WHAT TO PRODUCE> Transcribe exactly the lines that fall between the one holding "ATOM 117 N N" and the one holding "ATOM 129 O O", inclusive, from the entries below.
══ SOURCE MATERIAL
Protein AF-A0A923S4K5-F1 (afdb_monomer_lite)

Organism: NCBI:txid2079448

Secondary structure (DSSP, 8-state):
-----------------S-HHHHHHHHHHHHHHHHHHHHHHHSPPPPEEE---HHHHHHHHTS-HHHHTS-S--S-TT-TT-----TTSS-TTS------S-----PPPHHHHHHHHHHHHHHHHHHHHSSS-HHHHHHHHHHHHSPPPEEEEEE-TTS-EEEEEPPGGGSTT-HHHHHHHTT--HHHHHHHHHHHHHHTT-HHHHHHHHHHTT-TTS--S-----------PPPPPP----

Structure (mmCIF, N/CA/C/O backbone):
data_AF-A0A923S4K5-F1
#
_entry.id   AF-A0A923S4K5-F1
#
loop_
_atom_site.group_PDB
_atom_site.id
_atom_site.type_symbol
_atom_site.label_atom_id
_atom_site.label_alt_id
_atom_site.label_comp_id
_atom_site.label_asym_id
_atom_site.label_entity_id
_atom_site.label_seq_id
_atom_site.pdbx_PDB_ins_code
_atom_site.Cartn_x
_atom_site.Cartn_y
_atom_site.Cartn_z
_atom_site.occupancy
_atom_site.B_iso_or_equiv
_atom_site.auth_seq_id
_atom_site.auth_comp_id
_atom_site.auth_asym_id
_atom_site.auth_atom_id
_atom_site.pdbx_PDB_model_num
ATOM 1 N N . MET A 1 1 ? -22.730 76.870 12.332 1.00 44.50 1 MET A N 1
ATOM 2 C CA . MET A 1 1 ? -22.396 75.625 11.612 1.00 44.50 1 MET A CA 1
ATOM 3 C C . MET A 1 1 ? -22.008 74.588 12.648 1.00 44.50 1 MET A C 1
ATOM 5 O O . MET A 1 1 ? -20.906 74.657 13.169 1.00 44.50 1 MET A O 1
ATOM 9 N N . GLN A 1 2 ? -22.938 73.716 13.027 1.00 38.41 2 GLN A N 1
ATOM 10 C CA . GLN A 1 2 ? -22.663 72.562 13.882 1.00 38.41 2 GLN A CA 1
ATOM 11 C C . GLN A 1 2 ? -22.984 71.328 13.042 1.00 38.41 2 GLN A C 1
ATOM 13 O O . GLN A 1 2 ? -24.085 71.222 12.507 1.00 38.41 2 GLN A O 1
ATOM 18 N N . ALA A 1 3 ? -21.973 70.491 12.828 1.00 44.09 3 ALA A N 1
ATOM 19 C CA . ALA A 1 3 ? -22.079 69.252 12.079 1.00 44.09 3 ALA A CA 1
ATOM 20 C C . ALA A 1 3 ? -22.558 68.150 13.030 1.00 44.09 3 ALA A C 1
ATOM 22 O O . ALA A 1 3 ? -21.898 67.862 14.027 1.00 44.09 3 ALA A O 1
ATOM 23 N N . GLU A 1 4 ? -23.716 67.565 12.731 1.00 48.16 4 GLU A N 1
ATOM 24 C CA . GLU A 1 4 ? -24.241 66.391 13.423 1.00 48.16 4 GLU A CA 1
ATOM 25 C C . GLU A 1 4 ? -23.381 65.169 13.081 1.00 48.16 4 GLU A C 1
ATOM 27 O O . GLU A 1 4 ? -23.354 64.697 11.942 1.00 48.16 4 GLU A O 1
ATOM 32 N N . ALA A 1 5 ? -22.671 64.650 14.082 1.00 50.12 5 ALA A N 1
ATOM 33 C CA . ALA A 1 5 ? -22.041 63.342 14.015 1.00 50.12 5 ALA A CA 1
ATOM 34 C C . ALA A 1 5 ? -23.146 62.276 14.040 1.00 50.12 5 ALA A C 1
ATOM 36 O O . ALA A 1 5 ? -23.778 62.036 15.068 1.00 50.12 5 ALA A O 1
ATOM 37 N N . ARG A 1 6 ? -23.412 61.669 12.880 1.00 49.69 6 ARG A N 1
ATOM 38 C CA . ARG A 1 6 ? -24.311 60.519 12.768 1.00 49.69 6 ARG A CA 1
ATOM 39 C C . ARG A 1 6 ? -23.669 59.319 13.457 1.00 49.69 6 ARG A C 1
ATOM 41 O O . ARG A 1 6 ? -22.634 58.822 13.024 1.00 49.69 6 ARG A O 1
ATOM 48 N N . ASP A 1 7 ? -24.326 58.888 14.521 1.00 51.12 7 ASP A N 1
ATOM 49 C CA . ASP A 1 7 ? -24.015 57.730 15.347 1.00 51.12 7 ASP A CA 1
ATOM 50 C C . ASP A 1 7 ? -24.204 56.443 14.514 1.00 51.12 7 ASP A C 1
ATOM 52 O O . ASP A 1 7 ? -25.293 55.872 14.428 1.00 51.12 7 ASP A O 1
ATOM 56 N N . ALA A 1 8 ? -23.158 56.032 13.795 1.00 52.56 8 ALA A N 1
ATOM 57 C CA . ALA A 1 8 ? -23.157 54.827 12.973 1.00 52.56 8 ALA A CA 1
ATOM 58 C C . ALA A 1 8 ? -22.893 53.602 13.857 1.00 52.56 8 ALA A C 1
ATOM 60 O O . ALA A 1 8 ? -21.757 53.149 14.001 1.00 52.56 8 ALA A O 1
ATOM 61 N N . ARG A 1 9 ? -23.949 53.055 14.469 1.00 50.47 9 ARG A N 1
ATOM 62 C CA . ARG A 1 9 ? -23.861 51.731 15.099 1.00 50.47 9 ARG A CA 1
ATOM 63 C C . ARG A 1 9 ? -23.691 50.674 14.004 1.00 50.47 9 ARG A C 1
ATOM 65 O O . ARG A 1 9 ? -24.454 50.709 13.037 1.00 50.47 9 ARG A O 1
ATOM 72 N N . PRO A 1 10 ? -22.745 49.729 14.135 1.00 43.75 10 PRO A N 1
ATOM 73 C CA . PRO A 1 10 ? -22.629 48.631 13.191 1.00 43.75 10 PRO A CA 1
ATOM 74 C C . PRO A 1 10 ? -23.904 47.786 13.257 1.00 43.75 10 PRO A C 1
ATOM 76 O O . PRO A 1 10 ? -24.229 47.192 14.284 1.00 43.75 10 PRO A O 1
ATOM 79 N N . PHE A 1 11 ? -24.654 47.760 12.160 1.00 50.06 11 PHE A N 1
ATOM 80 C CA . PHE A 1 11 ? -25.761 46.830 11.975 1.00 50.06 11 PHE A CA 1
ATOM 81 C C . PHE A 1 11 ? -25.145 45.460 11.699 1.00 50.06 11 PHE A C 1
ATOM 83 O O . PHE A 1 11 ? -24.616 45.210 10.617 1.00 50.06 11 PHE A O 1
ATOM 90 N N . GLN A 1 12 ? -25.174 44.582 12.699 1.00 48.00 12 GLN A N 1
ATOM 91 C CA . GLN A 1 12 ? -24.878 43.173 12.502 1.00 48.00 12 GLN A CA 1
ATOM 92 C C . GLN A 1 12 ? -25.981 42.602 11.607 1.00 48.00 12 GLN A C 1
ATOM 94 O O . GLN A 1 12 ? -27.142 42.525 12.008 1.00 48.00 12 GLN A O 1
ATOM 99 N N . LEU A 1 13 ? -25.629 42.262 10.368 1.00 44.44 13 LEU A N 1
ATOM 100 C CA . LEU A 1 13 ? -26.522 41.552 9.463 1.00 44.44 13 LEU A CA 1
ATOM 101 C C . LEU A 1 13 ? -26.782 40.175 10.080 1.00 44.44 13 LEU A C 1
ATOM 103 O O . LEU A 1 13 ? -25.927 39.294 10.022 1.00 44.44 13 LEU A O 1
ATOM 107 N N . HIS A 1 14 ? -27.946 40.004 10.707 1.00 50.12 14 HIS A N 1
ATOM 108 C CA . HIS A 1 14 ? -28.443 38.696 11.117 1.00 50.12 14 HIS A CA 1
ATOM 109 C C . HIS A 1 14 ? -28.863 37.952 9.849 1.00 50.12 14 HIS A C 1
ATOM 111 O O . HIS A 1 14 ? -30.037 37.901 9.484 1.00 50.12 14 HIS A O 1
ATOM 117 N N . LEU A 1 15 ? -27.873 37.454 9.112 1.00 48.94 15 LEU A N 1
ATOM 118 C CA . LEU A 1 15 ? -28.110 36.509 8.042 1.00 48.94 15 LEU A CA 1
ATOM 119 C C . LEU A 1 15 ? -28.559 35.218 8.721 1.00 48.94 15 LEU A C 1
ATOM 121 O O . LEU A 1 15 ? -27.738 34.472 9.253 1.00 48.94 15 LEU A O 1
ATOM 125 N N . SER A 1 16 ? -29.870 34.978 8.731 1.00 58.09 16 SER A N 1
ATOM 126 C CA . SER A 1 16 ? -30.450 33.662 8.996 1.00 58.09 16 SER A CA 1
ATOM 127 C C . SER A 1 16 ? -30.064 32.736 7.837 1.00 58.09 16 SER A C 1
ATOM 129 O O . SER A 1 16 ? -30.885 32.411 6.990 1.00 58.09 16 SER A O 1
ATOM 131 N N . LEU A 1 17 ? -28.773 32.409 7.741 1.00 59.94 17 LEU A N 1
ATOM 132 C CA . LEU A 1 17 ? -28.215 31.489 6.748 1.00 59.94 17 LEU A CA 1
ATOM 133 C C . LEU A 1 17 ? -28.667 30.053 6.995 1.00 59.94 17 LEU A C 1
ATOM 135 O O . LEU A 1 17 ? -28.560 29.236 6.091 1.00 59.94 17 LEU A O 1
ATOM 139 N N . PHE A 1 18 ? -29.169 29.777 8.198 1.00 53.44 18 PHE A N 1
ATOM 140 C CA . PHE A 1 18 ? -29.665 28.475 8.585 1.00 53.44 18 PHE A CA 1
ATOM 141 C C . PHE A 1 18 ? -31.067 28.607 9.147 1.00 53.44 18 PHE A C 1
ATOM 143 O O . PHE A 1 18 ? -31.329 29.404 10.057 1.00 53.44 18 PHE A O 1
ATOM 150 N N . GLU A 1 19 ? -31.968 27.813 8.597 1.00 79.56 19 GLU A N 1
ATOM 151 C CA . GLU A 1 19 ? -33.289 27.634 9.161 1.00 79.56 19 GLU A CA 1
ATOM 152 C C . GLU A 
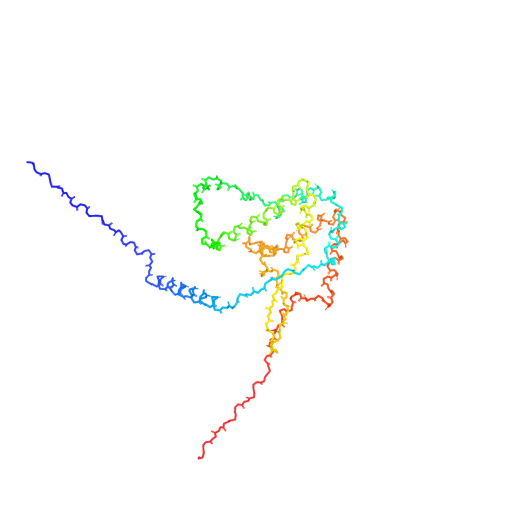1 19 ? -33.167 26.923 10.526 1.00 79.56 19 GLU A C 1
ATOM 154 O O . GLU A 1 19 ? -32.270 26.097 10.725 1.00 79.56 19 GLU A O 1
ATOM 159 N N . PRO A 1 20 ? -34.070 27.173 11.494 1.00 76.94 20 PRO A N 1
ATOM 160 C CA . PRO A 1 20 ? -33.988 26.576 12.833 1.00 76.94 20 PRO A CA 1
ATOM 161 C C . PRO A 1 20 ? -33.865 25.043 12.847 1.00 76.94 20 PRO A C 1
ATOM 163 O O . PRO A 1 20 ? -33.290 24.472 13.771 1.00 76.94 20 PRO A O 1
ATOM 166 N N . HIS A 1 21 ? -34.389 24.362 11.826 1.00 72.75 21 HIS A N 1
ATOM 167 C CA . HIS A 1 21 ? -34.290 22.910 11.702 1.00 72.75 21 HIS A CA 1
ATOM 168 C C . HIS A 1 21 ? -32.883 22.430 11.308 1.00 72.75 21 HIS A C 1
ATOM 170 O O . HIS A 1 21 ? -32.483 21.352 11.735 1.00 72.75 21 HIS A O 1
ATOM 176 N N . GLU A 1 22 ? -32.113 23.227 10.565 1.00 67.88 22 GLU A N 1
ATOM 177 C CA . GLU A 1 22 ? -30.725 22.916 10.195 1.00 67.88 22 GLU A CA 1
ATOM 178 C C . GLU A 1 22 ? -29.793 23.065 11.402 1.00 67.88 22 GLU A C 1
ATOM 180 O O . GLU A 1 22 ? -28.922 22.228 11.628 1.00 67.88 22 GLU A O 1
ATOM 185 N N . ILE A 1 23 ? -30.045 24.076 12.241 1.00 74.19 23 ILE A N 1
ATOM 186 C CA . ILE A 1 23 ? -29.334 24.277 13.513 1.00 74.19 23 ILE A CA 1
ATOM 187 C C . ILE A 1 23 ? -29.587 23.093 14.455 1.00 74.19 23 ILE A C 1
ATOM 189 O O . ILE A 1 23 ? -28.653 22.562 15.053 1.00 74.19 23 ILE A O 1
ATOM 193 N N . ASN A 1 24 ? -30.841 22.646 14.562 1.00 78.62 24 ASN A N 1
ATOM 194 C CA . ASN A 1 24 ? -31.193 21.496 15.394 1.00 78.62 24 ASN A CA 1
ATOM 195 C C . ASN A 1 24 ? -30.585 20.192 14.862 1.00 78.62 24 ASN A C 1
ATOM 197 O O . ASN A 1 24 ? -30.062 19.410 15.650 1.00 78.62 24 ASN A O 1
ATOM 201 N N . ALA A 1 25 ? -30.595 19.982 13.542 1.00 73.25 25 ALA A N 1
ATOM 202 C CA . ALA A 1 25 ? -29.961 18.819 12.926 1.00 73.25 25 ALA A CA 1
ATOM 203 C C . ALA A 1 25 ? -28.451 18.784 13.206 1.00 73.25 25 ALA A C 1
ATOM 205 O O . ALA A 1 25 ? -27.914 17.742 13.575 1.00 73.25 25 ALA A O 1
ATOM 206 N N . TRP A 1 26 ? -27.779 19.934 13.108 1.00 77.56 26 TRP A N 1
ATOM 207 C CA . TRP A 1 26 ? -26.360 20.048 13.439 1.00 77.56 26 TRP A CA 1
ATOM 208 C C . TRP A 1 26 ? -26.083 19.767 14.924 1.00 77.56 26 TRP A C 1
ATOM 210 O O . TRP A 1 26 ? -25.185 18.994 15.246 1.00 77.56 26 TRP A O 1
ATOM 220 N N . LEU A 1 27 ? -26.888 20.318 15.838 1.00 82.62 27 LEU A N 1
ATOM 221 C CA . LEU A 1 27 ? -26.754 20.055 17.276 1.00 82.62 27 LEU A CA 1
ATOM 222 C C . LEU A 1 27 ? -26.978 18.575 17.621 1.00 82.62 27 LEU A C 1
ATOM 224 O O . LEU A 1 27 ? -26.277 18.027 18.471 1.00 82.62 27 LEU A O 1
════
SOLUTION FOR THIS TASK>
ATOM 117 N N . LEU A 1 15 ? -27.873 37.454 9.112 1.00 48.94 15 LEU A N 1
ATOM 118 C CA . LEU A 1 15 ? -28.110 36.509 8.042 1.00 48.94 15 LEU A CA 1
ATOM 119 C C . LEU A 1 15 ? -28.559 35.218 8.721 1.00 48.94 15 LEU A C 1
ATOM 121 O O . LEU A 1 15 ? -27.738 34.472 9.253 1.00 48.94 15 LEU A O 1
ATOM 125 N N . SER A 1 16 ? -29.870 34.978 8.731 1.00 58.09 16 SER A N 1
ATOM 126 C CA . SER A 1 16 ? -30.450 33.662 8.996 1.00 58.09 16 SER A CA 1
ATOM 127 C C . SER A 1 16 ? -30.064 32.736 7.837 1.00 58.09 16 SER A C 1
ATOM 129 O O . SER A 1 16 ? -30.885 32.411 6.990 1.00 58.09 16 SER A O 1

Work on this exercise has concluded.